核心概念
Our framework ECHO learns a shared representation space between humans and robots to generate socially compliant robot behaviors by forecasting human motions in interactive social scenarios.
摘要
The paper proposes a two-step framework called ECHO to generate natural and meaningful human-robot interactions.
First, the authors build a shared latent space that represents the semantics of human and robot poses, enabling effective motion retargeting between them. This shared space is learned without the need for annotated human-robot skeleton pairs.
Second, the ECHO architecture operates in this shared space to forecast human motions in social scenarios. It first learns to predict individual human motions using a self-attention transformer. Then, it iteratively refines these motions based on the surrounding agents using a cross-attention mechanism. This refinement process ensures the generated motions are socially compliant and synchronized.
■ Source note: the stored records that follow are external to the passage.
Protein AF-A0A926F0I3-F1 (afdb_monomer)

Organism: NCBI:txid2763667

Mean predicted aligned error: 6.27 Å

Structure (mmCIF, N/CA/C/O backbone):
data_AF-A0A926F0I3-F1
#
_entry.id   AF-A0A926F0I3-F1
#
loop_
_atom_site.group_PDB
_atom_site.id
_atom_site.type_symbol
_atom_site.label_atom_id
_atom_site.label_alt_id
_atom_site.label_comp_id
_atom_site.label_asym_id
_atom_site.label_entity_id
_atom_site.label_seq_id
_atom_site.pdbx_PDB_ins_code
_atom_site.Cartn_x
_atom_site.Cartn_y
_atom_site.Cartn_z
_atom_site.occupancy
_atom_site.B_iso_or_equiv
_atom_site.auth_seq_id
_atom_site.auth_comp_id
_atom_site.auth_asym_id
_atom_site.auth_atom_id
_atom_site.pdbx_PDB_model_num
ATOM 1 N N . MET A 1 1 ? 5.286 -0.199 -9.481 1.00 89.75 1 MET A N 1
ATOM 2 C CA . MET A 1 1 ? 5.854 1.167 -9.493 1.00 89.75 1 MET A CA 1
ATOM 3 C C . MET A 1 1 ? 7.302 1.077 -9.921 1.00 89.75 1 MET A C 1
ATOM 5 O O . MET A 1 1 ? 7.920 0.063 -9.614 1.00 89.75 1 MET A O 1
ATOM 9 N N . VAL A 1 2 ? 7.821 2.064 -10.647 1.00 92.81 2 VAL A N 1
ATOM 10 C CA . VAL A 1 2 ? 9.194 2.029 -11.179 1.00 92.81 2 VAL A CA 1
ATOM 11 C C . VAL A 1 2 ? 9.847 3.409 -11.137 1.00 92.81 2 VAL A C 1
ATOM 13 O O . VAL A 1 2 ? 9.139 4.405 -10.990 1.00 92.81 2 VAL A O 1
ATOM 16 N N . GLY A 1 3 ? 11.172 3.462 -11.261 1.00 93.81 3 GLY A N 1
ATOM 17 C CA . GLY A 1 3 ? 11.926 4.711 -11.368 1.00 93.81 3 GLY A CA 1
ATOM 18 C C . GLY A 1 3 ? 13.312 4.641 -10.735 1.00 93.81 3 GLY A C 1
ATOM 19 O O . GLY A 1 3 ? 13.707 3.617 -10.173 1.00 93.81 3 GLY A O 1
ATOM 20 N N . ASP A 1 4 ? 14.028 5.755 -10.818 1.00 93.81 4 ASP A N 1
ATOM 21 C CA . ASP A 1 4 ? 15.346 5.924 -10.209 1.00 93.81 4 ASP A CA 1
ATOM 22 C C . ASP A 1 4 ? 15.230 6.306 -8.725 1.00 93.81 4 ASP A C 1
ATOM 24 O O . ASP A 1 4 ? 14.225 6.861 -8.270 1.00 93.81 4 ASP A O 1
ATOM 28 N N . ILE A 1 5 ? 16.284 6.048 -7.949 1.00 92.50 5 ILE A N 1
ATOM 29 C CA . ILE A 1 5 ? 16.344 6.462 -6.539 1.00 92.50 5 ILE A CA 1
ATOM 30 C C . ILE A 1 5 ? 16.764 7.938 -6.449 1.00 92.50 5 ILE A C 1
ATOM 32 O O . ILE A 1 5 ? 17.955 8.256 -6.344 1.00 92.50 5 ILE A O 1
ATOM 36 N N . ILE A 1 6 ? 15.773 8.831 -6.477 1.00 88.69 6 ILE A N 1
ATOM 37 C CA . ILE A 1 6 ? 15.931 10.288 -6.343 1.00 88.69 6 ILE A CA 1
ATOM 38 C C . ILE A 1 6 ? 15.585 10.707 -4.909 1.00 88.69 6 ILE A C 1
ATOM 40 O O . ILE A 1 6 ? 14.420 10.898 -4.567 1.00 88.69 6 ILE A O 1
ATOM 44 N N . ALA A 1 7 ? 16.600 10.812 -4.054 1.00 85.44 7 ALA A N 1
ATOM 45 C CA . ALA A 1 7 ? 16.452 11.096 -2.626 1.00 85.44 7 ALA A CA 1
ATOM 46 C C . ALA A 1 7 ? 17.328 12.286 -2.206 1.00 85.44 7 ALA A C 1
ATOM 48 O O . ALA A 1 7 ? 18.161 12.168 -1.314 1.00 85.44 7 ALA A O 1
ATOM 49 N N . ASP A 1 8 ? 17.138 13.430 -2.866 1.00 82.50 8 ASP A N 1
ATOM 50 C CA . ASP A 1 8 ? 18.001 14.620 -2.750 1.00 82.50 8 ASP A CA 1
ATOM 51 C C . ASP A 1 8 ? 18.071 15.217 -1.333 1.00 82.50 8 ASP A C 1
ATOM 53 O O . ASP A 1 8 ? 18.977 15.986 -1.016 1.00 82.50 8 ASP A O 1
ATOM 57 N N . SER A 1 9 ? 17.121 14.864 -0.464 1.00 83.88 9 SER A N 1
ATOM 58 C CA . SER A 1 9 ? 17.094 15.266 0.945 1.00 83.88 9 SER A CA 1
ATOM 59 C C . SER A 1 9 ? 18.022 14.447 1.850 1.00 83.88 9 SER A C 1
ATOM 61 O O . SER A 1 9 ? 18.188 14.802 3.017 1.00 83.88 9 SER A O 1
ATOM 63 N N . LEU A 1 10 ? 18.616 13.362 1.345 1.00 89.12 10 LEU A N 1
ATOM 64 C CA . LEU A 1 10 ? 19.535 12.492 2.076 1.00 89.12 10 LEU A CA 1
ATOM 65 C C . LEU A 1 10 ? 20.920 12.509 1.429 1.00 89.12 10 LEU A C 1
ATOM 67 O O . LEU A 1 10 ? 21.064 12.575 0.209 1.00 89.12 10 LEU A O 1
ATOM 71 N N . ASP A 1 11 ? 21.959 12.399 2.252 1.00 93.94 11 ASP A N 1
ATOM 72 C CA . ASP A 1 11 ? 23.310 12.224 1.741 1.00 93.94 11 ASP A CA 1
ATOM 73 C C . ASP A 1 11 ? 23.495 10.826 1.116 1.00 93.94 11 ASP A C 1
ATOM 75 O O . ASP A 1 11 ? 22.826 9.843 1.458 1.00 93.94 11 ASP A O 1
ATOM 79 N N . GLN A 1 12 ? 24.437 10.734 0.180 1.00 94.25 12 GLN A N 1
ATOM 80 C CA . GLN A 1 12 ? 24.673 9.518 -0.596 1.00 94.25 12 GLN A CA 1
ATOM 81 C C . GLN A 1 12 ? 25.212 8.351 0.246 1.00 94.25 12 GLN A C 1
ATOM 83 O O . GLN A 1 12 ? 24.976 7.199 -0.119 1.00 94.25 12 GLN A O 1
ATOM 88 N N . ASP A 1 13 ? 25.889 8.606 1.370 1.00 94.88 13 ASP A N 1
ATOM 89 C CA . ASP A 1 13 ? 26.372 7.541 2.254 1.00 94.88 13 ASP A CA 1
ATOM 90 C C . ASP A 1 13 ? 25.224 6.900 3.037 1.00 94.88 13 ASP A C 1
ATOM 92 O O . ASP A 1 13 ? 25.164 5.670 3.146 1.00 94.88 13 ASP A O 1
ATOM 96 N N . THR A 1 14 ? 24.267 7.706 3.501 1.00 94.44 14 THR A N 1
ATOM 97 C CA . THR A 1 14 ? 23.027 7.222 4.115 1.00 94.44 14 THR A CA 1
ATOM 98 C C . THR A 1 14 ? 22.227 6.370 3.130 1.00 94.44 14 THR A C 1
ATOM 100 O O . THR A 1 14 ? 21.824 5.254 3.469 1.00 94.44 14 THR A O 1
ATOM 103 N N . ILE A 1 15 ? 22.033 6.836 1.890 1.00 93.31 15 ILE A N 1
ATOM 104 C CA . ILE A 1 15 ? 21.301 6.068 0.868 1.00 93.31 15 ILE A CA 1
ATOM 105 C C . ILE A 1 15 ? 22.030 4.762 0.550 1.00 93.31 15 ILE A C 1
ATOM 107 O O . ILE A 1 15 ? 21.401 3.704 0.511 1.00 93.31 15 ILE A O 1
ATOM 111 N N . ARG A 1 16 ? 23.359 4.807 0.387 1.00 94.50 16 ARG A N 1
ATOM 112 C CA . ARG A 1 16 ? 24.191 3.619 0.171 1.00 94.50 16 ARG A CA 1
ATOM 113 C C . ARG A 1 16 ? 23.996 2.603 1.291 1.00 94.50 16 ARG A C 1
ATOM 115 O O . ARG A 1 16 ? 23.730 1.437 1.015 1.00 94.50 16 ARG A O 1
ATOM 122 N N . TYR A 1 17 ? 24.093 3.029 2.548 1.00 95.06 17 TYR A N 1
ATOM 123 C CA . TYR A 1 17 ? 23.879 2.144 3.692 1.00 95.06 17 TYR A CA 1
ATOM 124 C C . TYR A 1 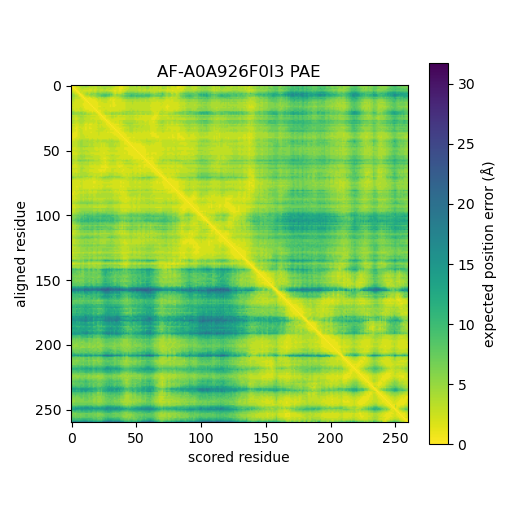17 ? 22.488 1.494 3.658 1.00 95.06 17 TYR A C 1
ATOM 126 O O . TYR A 1 17 ? 22.378 0.270 3.743 1.00 95.06 17 TYR A O 1
ATOM 134 N N . LEU A 1 18 ? 21.436 2.295 3.469 1.00 93.00 18 LEU A N 1
ATOM 135 C CA . LEU A 1 18 ? 20.054 1.811 3.437 1.00 93.00 18 LEU A CA 1
ATOM 136 C C . LEU A 1 18 ? 19.767 0.878 2.259 1.00 93.00 18 LEU A C 1
ATOM 138 O O . LEU A 1 18 ? 18.968 -0.046 2.403 1.00 93.00 18 LEU A O 1
ATOM 142 N N . LEU A 1 19 ? 20.412 1.103 1.114 1.00 92.00 19 LEU A N 1
ATOM 143 C CA . LEU A 1 19 ? 20.286 0.246 -0.056 1.00 92.00 19 LEU A CA 1
ATOM 144 C C . LEU A 1 19 ? 20.892 -1.134 0.206 1.00 92.00 19 LEU A C 1
ATOM 146 O O . LEU A 1 19 ? 20.264 -2.132 -0.120 1.00 92.00 19 LEU A O 1
ATOM 150 N N . PHE A 1 20 ? 22.083 -1.199 0.809 1.00 92.31 20 PHE A N 1
ATOM 151 C CA . PHE A 1 20 ? 22.844 -2.448 0.926 1.00 92.31 20 PHE A CA 1
ATOM 152 C C . PHE A 1 20 ? 22.589 -3.256 2.205 1.00 92.31 20 PHE A C 1
ATOM 154 O O . PHE A 1 20 ? 22.943 -4.431 2.236 1.00 92.31 20 PHE A O 1
ATOM 161 N N . ILE A 1 21 ? 21.975 -2.681 3.245 1.00 91.19 21 ILE A N 1
ATOM 162 C CA . ILE A 1 21 ? 21.798 -3.364 4.540 1.00 91.19 21 ILE A CA 1
ATOM 163 C C . ILE A 1 21 ? 20.971 -4.661 4.454 1.00 91.19 21 ILE A C 1
ATOM 165 O O . ILE A 1 21 ? 21.282 -5.623 5.149 1.00 91.19 21 ILE A O 1
ATOM 169 N N . ASN A 1 22 ? 19.945 -4.701 3.596 1.00 85.19 22 ASN A N 1
ATOM 170 C CA . ASN A 1 22 ? 19.015 -5.836 3.456 1.00 85.19 22 ASN A CA 1
ATOM 171 C C . ASN A 1 22 ? 18.979 -6.390 2.023 1.00 85.19 22 ASN A C 1
ATOM 173 O O . ASN A 1 22 ? 17.981 -6.967 1.593 1.00 85.19 22 ASN A O 1
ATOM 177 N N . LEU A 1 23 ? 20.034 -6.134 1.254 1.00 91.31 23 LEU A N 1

The authors evaluate ECHO on the large-scale InterGen dataset for social motion forecasting and the CHICO dataset for human-robot collaboration tasks. ECHO outperforms state-of-the-art methods by a large margin in both settings, demonstrating its effectiveness in generating natural and accurate human-robot interactions.
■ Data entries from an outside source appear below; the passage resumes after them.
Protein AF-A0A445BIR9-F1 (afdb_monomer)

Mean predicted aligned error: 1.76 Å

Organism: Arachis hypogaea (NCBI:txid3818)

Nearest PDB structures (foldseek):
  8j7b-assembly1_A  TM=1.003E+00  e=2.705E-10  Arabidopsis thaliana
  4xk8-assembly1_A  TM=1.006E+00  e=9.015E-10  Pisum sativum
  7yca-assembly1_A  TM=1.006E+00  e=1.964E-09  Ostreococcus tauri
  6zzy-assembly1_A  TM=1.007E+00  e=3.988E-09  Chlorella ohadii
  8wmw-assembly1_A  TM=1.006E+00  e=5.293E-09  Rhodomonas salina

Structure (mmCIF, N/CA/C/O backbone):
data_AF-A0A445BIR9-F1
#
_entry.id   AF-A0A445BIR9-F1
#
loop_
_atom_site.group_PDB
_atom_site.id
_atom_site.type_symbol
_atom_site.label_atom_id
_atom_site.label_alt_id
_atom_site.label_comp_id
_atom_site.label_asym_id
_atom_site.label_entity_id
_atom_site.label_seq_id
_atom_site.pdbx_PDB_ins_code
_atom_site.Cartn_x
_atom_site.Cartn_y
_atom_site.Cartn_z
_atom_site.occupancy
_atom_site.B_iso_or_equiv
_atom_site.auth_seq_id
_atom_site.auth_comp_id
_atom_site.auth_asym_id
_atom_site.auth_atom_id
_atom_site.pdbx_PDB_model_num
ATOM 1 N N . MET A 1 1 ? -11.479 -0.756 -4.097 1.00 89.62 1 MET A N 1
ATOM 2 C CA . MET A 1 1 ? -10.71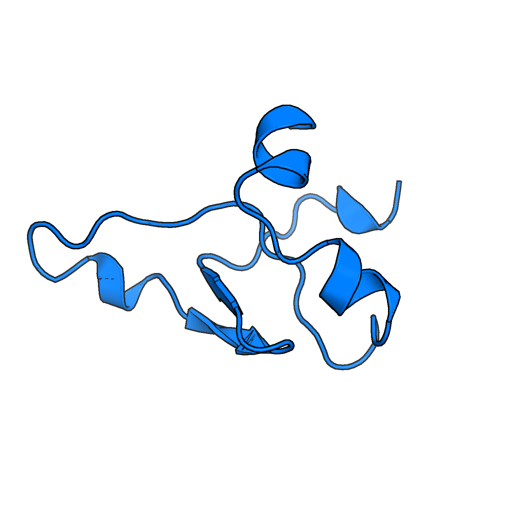5 -0.956 -2.847 1.00 89.62 1 MET A CA 1
ATOM 3 C C . MET A 1 1 ? -10.491 -2.433 -2.536 1.00 89.62 1 MET A C 1
ATOM 5 O O . MET A 1 1 ? -9.348 -2.859 -2.601 1.00 89.62 1 MET A O 1
ATOM 9 N N . TYR A 1 2 ? -11.537 -3.241 -2.326 1.00 96.62 2 TYR A N 1
ATOM 10 C CA . TYR A 1 2 ? -11.402 -4.660 -1.939 1.00 96.62 2 TYR A CA 1
ATOM 11 C C . TYR A 1 2 ? -10.497 -5.520 -2.829 1.00 96.62 2 TYR A C 1
ATOM 13 O O . TYR A 1 2 ? -9.668 -6.256 -2.311 1.00 96.62 2 TYR A O 1
ATOM 21 N N . PHE A 1 3 ? -10.599 -5.410 -4.157 1.00 98.12 3 PHE A N 1
ATOM 22 C CA . PHE A 1 3 ? -9.772 -6.227 -5.055 1.00 98.12 3 PHE A CA 1
ATOM 23 C C . PHE A 1 3 ? -8.267 -5.979 -4.874 1.00 98.12 3 PHE A C 1
ATOM 25 O O . PHE A 1 3 ? -7.485 -6.923 -4.834 1.00 98.12 3 PHE A O 1
ATOM 32 N N . HIS A 1 4 ? -7.869 -4.715 -4.708 1.00 98.31 4 HIS A N 1
ATOM 33 C CA . HIS A 1 4 ? -6.479 -4.365 -4.422 1.00 98.31 4 HIS A CA 1
ATOM 34 C C . HIS A 1 4 ? -6.040 -4.904 -3.057 1.00 98.31 4 HIS A C 1
ATOM 36 O O . HIS A 1 4 ? -4.978 -5.510 -2.963 1.00 98.31 4 HIS A O 1
ATOM 42 N N . GLY A 1 5 ? -6.897 -4.783 -2.036 1.00 96.75 5 GLY A N 1
ATOM 43 C CA . GLY A 1 5 ? -6.685 -5.410 -0.728 1.00 96.75 5 GLY A CA 1
ATOM 44 C C . GLY A 1 5 ? -6.512 -6.933 -0.803 1.00 96.75 5 GLY A C 1
ATOM 45 O O . GLY A 1 5 ? -5.671 -7.489 -0.114 1.00 96.75 5 GLY A O 1
ATOM 46 N N . ALA A 1 6 ? -7.244 -7.617 -1.679 1.00 97.50 6 ALA A N 1
ATOM 47 C CA . ALA A 1 6 ? -7.177 -9.073 -1.793 1.00 97.50 6 ALA A CA 1
ATOM 48 C C . ALA A 1 6 ? -5.991 -9.587 -2.629 1.00 97.50 6 ALA A C 1
ATOM 50 O O . ALA A 1 6 ? -5.608 -10.745 -2.495 1.00 97.50 6 ALA A O 1
ATOM 51 N N . ARG A 1 7 ? -5.451 -8.779 -3.551 1.00 97.69 7 ARG A N 1
ATOM 52 C CA . ARG A 1 7 ? -4.468 -9.247 -4.548 1.00 97.69 7 ARG A CA 1
ATOM 53 C C . ARG A 1 7 ? -3.092 -8.614 -4.436 1.00 97.69 7 ARG A C 1
ATOM 55 O O . ARG A 1 7 ? -2.117 -9.252 -4.815 1.00 97.69 7 ARG A O 1
ATOM 62 N N . PHE A 1 8 ? -3.013 -7.375 -3.966 1.00 98.19 8 PHE A N 1
ATOM 63 C CA . PHE A 1 8 ? -1.806 -6.549 -4.051 1.00 98.19 8 PHE A CA 1
ATOM 64 C C . PHE A 1 8 ? -1.528 -5.835 -2.729 1.00 98.19 8 PHE A C 1
ATOM 66 O O . PHE A 1 8 ? -1.163 -4.660 -2.718 1.00 98.19 8 PHE A O 1
ATOM 73 N N . SER A 1 9 ? -1.758 -6.525 -1.615 1.00 98.50 9 SER A N 1
ATOM 74 C CA . SER A 1 9 ? -1.661 -5.946 -0.283 1.00 98.50 9 SER A CA 1
ATOM 75 C C . SER A 1 9 ? -0.903 -6.852 0.678 1.00 98.50 9 SER A C 1
ATOM 77 O O . SER A 1 9 ? -0.701 -8.036 0.406 1.00 98.50 9 SER A O 1
ATOM 79 N N . ASN A 1 10 ? -0.538 -6.288 1.824 1.00 98.62 10 ASN A N 1
ATOM 80 C CA . ASN A 1 10 ? -0.001 -7.010 2.971 1.00 98.62 10 ASN A CA 1
ATOM 81 C C . ASN A 1 10 ? -1.041 -7.206 4.087 1.00 98.62 10 ASN A C 1
ATOM 83 O O . ASN A 1 10 ? -0.659 -7.272 5.251 1.00 98.62 10 ASN A O 1
ATOM 87 N N . TYR A 1 11 ? -2.338 -7.281 3.762 1.00 98.56 11 TYR A N 1
ATOM 88 C CA . TYR A 1 11 ? -3.414 -7.299 4.762 1.00 98.56 11 TYR A CA 1
ATOM 89 C C . TYR A 1 11 ? -3.258 -8.400 5.819 1.00 98.56 11 TYR A C 1
ATOM 91 O O . TYR A 1 11 ? -3.355 -8.109 7.005 1.00 98.56 11 TYR A O 1
ATOM 99 N N . GLU A 1 12 ? -2.948 -9.638 5.422 1.00 98.56 12 GLU A N 1
ATOM 100 C CA . GLU A 1 12 ? -2.752 -10.740 6.379 1.00 98.56 12 GLU A CA 1
ATOM 101 C C . GLU A 1 12 ? -1.541 -10.511 7.295 1.00 98.56 12 GLU A C 1
ATOM 103 O O . GLU A 1 12 ? -1.618 -10.751 8.499 1.00 98.56 12 GLU A O 1
ATOM 108 N N . ALA A 1 13 ? -0.436 -9.989 6.749 1.00 98.69 13 ALA A N 1
ATOM 109 C CA . ALA A 1 13 ? 0.744 -9.654 7.540 1.00 98.69 13 ALA A CA 1
ATOM 110 C C . ALA A 1 13 ? 0.436 -8.507 8.514 1.00 98.69 13 ALA A C 1
ATOM 112 O O . ALA A 1 13 ? 0.720 -8.620 9.704 1.00 98.69 13 ALA A O 1
ATOM 113 N N . TRP A 1 14 ? -0.224 -7.448 8.042 1.00 98.69 14 TRP A N 1
ATOM 114 C CA . TRP A 1 14 ? -0.686 -6.348 8.885 1.00 98.69 14 TRP A CA 1
ATOM 115 C C . TRP A 1 14 ? -1.618 -6.825 10.003 1.00 98.69 14 TRP A C 1
ATOM 117 O O . TRP A 1 14 ? -1.465 -6.392 11.138 1.00 98.69 14 TRP A O 1
ATOM 127 N N . LEU A 1 15 ? -2.529 -7.763 9.723 1.00 98.50 15 LEU A N 1
ATOM 128 C CA . LEU A 1 15 ? -3.439 -8.324 10.727 1.00 98.50 15 LEU A CA 1
ATOM 129 C C . LEU A 1 15 ? -2.681 -9.042 11.859 1.00 98.50 15 LEU A C 1
ATOM 131 O O . LEU A 1 15 ? -3.154 -9.068 12.993 1.00 98.50 15 LEU A O 1
ATOM 135 N N . SER A 1 16 ? -1.508 -9.609 11.560 1.00 98.62 16 SER A N 1
ATOM 136 C CA . SER A 1 16 ? -0.672 -10.307 12.544 1.00 98.62 16 SER A CA 1
ATOM 137 C C . SER A 1 16 ? 0.159 -9.380 13.446 1.00 98.62 16 SER A C 1
ATOM 139 O O . SER A 1 16 ? 0.438 -9.750 14.584 1.00 98.62 16 SER A O 1
ATOM 141 N N . ASP A 1 17 ? 0.522 -8.180 12.973 1.00 98.56 17 ASP A N 1
ATOM 142 C CA . ASP A 1 17 ? 1.241 -7.152 13.748 1.00 98.56 17 ASP A CA 1
ATOM 143 C C . ASP A 1 17 ? 0.863 -5.730 13.276 1.00 98.56 17 ASP A C 1
ATOM 145 O O . ASP A 1 17 ? 1.638 -5.051 12.591 1.00 98.56 17 ASP A O 1
ATOM 149 N N . PRO A 1 18 ? -0.337 -5.244 13.642 1.00 98.19 18 PRO A N 1
ATOM 150 C CA . PRO A 1 18 ? -0.858 -3.968 13.150 1.00 98.19 18 PRO A CA 1
ATOM 151 C C . PRO A 1 18 ? -0.145 -2.751 13.754 1.00 98.19 18 PRO A C 1
ATOM 153 O O . PRO A 1 18 ? -0.385 -1.622 13.323 1.00 98.19 18 PRO A O 1
ATOM 156 N N . THR A 1 19 ? 0.705 -2.962 14.765 1.00 98.25 19 THR A N 1
ATOM 157 C CA . THR A 1 19 ? 1.461 -1.906 15.449 1.00 98.25 19 THR A CA 1
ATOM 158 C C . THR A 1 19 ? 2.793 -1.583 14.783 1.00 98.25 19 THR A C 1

The key innovations include:
- Learning a shared latent space between humans and various robots that preserves pose semantics.
- A two-step architecture that first predicts individual motions and then refines them based on the social context.
- Conditioning the motion synthesis on text commands to control the type of social interaction.
- Achieving state-of-the-art performance in social motion forecasting and human-robot collaboration tasks.
統計資料
The authors use the following datasets:
InterGen dataset: Largest 3D human motion dataset with 6022 interactions of two people and 16756 natural language annotations.
Robot retargeting collection: Randomly sampled robot joint angles from the Tiago++ and JVRC-1 robots.
CHICO dataset: 3D motion dataset for Human-Robot Collaboration with a single operator performing assembly tasks with a Kuka LBR robot.
引述
"Our overall framework can decode the robot's motion in a social environment, closing the gap for natural and accurate Human-Robot Interaction."
"Contrary to prior works, we reformulate the social motion problem as the refinement of the predicted individual motions based on the surrounding agents, which facilitates the training while allowing for single-motion forecasting when only one human is in the scene."